When the line containing "ATOM 2 C CA . MET A 1 1 ? 7.508" appears in the data below, begin copying there and stop only after the line containing "ATOM 10 C CA . GLU".

→ **Raw data**:
▬▬▬

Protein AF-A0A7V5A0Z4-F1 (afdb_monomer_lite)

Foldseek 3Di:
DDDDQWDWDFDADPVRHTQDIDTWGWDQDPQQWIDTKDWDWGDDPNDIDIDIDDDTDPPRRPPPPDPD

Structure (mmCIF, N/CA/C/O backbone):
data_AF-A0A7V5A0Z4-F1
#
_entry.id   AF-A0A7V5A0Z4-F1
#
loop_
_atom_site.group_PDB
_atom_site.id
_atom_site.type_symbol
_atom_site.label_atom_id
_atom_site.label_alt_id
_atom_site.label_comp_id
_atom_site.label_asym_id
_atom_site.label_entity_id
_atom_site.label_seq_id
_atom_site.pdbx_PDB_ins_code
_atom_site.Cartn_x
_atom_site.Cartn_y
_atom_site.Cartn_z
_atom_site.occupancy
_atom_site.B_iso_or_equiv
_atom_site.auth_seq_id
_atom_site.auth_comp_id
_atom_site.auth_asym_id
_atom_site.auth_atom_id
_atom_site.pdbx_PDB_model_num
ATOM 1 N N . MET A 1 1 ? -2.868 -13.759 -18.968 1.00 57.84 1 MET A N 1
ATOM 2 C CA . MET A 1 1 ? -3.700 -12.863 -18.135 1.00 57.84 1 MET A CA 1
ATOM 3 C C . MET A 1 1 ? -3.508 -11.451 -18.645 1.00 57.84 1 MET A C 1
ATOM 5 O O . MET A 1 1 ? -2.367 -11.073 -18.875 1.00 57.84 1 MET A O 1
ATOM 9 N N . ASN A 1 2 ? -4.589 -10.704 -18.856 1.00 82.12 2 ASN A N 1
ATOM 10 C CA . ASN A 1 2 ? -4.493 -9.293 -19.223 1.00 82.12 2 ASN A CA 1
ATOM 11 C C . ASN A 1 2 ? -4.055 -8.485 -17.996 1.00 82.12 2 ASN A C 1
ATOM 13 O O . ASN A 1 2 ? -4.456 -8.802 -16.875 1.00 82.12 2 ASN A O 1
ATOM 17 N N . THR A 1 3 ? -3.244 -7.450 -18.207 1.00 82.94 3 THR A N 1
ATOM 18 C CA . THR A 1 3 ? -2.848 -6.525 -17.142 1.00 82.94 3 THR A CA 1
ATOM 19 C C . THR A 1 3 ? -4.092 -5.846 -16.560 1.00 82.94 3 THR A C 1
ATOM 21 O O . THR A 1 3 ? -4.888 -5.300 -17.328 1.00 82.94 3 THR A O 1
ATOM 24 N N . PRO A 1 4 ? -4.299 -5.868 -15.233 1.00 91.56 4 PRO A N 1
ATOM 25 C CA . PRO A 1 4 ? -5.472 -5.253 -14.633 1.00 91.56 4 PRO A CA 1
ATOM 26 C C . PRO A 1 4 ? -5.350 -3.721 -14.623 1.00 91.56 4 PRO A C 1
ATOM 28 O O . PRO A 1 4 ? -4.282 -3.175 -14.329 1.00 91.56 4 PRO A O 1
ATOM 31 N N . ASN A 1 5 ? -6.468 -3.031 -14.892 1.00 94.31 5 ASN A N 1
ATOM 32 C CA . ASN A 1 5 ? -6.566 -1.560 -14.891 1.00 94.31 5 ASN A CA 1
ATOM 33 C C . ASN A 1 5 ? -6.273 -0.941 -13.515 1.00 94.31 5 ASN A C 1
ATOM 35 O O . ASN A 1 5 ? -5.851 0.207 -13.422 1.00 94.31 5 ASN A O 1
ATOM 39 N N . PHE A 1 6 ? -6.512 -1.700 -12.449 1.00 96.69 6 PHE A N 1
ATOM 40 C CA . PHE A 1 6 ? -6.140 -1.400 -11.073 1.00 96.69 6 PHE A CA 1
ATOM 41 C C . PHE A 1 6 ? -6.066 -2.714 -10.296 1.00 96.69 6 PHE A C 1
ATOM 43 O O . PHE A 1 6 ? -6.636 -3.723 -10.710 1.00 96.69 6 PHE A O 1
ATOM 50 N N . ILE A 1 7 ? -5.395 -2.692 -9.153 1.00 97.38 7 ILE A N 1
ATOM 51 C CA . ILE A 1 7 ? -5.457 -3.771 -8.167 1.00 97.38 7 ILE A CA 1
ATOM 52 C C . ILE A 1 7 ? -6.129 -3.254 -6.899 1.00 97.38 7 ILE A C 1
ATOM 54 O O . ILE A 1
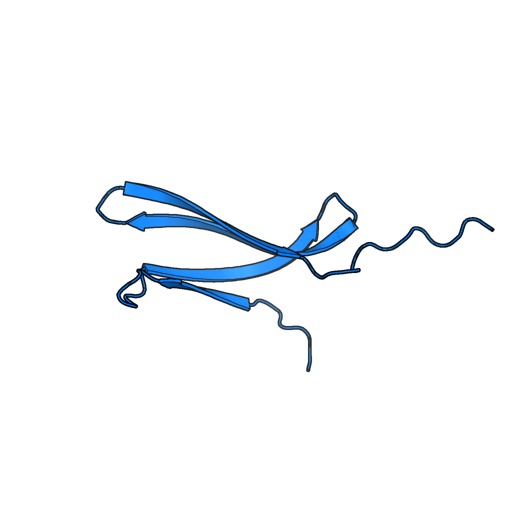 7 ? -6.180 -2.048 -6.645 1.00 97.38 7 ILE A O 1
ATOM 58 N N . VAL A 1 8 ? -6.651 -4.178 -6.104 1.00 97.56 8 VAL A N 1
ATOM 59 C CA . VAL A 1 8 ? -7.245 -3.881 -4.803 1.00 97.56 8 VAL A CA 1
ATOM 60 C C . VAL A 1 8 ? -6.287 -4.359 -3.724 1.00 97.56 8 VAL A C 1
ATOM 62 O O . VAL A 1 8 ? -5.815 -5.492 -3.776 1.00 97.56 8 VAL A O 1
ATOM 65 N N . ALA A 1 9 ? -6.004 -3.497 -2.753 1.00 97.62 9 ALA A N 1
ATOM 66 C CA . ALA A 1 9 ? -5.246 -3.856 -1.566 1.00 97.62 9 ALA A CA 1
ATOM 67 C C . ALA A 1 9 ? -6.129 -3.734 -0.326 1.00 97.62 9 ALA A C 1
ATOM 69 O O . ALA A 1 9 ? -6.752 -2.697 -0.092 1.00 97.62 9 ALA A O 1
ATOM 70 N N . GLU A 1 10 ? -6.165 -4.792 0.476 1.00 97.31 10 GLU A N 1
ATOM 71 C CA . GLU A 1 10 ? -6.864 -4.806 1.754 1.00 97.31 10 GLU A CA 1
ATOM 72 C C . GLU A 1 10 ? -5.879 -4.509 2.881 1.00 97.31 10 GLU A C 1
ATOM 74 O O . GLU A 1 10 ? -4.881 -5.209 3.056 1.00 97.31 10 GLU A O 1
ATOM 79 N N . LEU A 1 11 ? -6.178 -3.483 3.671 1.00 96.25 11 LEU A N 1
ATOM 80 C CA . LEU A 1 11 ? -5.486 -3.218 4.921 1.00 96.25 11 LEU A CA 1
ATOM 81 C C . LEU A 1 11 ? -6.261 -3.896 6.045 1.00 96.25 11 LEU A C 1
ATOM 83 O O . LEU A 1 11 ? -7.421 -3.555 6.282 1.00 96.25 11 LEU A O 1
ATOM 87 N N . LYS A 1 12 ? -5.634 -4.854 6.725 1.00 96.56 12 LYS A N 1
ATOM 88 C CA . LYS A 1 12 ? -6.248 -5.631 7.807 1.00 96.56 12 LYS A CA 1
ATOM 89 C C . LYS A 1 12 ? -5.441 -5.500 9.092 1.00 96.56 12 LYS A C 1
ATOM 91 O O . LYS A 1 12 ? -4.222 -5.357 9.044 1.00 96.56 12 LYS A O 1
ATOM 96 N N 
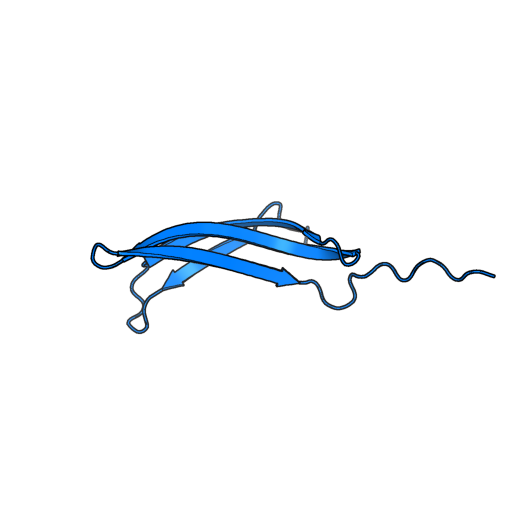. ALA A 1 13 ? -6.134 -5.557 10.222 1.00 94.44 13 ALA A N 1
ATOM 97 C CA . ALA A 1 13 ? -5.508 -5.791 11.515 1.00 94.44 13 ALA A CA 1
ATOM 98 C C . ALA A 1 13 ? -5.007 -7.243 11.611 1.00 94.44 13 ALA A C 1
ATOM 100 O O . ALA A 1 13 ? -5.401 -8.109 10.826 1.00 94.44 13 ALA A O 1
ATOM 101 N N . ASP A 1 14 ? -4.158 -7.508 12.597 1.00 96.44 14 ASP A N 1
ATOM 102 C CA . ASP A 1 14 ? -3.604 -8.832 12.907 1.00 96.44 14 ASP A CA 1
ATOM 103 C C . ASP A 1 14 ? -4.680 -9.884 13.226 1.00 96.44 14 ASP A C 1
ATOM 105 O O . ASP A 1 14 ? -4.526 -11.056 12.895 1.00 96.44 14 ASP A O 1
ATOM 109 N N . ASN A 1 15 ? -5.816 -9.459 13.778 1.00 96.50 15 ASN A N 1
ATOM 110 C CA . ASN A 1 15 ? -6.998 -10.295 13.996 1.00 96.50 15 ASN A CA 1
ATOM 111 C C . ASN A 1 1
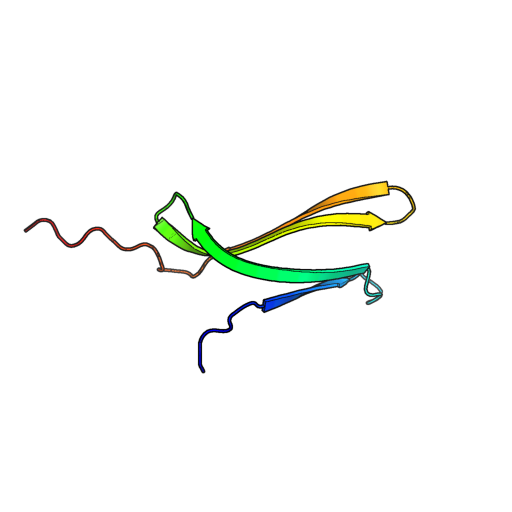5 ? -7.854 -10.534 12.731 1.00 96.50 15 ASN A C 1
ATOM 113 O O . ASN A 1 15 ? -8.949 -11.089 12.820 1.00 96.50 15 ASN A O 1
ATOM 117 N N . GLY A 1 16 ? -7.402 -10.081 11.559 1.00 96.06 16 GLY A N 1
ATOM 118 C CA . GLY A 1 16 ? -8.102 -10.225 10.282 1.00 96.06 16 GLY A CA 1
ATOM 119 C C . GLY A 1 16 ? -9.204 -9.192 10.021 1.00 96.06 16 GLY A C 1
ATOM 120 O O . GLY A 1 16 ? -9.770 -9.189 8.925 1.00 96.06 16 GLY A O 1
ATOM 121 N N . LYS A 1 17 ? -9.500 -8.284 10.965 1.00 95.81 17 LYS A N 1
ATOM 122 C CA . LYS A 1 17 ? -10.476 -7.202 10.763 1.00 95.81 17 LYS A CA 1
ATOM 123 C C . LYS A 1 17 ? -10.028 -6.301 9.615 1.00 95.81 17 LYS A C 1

▬▬▬

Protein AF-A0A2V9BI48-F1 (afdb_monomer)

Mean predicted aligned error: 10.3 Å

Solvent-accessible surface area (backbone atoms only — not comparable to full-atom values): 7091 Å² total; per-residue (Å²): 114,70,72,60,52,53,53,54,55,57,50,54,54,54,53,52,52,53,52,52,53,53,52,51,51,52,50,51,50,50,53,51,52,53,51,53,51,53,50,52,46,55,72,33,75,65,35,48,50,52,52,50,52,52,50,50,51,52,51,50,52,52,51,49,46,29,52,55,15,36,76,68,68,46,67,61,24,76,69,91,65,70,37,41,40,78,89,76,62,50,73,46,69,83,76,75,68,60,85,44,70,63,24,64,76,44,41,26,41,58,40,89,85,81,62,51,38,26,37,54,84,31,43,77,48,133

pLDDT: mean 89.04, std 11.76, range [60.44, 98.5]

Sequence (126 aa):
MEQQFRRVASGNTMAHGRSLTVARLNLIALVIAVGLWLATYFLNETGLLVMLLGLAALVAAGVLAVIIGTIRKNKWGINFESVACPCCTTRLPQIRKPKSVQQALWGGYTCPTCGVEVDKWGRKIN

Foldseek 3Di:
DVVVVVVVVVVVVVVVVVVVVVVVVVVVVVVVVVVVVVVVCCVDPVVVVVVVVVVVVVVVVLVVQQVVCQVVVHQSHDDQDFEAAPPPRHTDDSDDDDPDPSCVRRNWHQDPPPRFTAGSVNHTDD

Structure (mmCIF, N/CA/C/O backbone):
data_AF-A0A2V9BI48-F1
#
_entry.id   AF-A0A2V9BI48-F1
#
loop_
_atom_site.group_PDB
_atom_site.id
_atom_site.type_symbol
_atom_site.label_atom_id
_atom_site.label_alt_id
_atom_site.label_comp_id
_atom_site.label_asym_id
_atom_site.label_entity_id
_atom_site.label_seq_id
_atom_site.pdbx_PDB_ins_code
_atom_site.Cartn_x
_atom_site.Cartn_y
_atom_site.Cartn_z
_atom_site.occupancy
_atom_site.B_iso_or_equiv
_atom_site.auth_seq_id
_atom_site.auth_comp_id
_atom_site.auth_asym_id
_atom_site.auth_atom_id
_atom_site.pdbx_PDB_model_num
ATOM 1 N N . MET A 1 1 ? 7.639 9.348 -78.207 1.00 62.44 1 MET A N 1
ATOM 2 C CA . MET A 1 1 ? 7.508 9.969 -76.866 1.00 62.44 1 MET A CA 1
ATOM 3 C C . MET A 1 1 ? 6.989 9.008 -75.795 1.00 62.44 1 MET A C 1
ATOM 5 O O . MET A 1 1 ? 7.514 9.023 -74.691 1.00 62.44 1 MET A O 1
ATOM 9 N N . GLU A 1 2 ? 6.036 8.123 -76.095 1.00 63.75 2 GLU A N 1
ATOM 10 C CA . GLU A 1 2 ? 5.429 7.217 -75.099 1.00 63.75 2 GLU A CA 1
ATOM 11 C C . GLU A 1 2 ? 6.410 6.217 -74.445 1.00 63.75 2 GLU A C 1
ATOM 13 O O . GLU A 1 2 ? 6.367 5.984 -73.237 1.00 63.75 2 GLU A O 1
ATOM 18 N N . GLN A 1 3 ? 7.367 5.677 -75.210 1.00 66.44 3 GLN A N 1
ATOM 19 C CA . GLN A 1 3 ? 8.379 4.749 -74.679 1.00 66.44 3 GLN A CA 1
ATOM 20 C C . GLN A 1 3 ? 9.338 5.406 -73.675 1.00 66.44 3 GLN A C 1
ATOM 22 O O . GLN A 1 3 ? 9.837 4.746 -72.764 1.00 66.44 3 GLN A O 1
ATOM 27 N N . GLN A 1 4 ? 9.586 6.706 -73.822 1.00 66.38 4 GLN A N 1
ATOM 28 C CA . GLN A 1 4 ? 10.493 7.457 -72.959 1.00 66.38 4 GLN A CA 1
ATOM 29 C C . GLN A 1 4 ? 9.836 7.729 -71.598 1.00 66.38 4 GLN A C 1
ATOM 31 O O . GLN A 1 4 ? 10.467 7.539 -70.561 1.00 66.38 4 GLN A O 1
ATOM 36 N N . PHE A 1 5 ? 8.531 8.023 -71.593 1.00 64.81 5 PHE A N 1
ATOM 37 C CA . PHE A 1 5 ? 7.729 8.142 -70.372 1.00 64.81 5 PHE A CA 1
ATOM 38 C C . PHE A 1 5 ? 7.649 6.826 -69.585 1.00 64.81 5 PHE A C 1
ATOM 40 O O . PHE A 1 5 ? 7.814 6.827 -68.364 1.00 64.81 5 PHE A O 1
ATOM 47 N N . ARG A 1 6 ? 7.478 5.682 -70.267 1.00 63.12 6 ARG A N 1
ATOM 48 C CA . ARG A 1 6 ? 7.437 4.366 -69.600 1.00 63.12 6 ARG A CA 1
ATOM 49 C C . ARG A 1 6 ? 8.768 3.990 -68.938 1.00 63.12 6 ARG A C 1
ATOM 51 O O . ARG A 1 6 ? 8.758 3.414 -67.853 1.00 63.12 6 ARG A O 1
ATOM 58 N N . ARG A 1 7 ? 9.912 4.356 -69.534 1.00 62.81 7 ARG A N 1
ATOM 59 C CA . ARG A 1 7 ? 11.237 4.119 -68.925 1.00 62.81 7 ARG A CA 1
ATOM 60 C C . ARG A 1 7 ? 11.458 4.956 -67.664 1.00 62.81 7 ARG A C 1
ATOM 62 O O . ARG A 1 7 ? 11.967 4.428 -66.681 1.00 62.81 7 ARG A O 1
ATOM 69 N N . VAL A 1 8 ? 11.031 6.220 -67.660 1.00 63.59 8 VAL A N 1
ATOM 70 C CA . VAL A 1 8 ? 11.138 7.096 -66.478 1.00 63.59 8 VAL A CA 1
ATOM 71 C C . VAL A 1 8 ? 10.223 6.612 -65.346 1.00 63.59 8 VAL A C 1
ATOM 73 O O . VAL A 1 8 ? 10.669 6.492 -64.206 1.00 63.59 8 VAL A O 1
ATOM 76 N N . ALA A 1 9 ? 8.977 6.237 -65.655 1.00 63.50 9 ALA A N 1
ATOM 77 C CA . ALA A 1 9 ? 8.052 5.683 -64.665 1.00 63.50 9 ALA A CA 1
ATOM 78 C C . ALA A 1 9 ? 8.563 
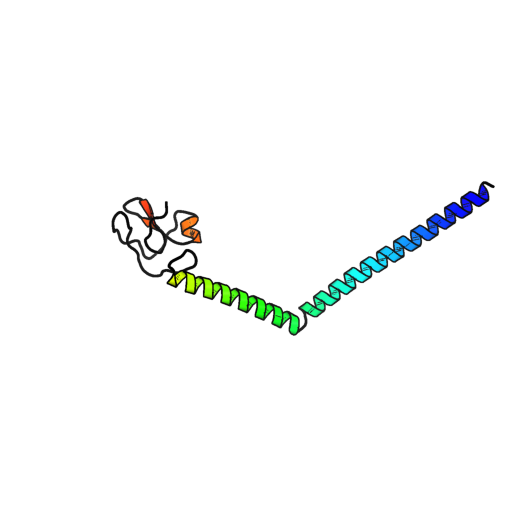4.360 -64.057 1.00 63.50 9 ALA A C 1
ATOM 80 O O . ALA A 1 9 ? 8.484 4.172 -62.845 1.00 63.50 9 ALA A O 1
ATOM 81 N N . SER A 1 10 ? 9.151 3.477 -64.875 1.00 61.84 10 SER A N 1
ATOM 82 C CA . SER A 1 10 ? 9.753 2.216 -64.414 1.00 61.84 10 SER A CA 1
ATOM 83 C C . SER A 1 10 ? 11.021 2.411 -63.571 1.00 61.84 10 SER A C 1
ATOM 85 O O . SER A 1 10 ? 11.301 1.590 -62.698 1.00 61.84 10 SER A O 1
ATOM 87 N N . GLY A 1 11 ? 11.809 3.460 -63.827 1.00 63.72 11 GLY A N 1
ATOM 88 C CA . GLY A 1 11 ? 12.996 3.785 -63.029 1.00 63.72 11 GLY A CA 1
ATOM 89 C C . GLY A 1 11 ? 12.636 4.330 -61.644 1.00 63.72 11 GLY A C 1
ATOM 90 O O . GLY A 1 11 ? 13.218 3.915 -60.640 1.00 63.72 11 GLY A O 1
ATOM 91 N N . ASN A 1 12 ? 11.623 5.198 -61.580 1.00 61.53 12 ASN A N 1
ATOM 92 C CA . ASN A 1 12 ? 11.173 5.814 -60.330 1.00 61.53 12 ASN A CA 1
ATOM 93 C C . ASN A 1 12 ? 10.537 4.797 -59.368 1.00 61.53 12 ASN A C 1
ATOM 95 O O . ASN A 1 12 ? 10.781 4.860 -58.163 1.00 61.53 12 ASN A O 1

▬▬▬

→ **Result**:
ATOM 2 C CA . MET A 1 1 ? 7.508 9.969 -76.866 1.00 62.44 1 MET A CA 1
ATOM 3 C C . MET A 1 1 ? 6.989 9.008 -75.795 1.00 62.44 1 MET A C 1
ATOM 5 O O . MET A 1 1 ? 7.514 9.023 -74.691 1.00 62.44 1 MET A O 1
ATOM 9 N N . GLU A 1 2 ? 6.036 8.123 -76.095 1.00 63.75 2 GLU A N 1
ATOM 10 C CA . GLU A 1 2 ? 5.429 7.217 -75.099 1.00 63.75 2 GLU A CA 1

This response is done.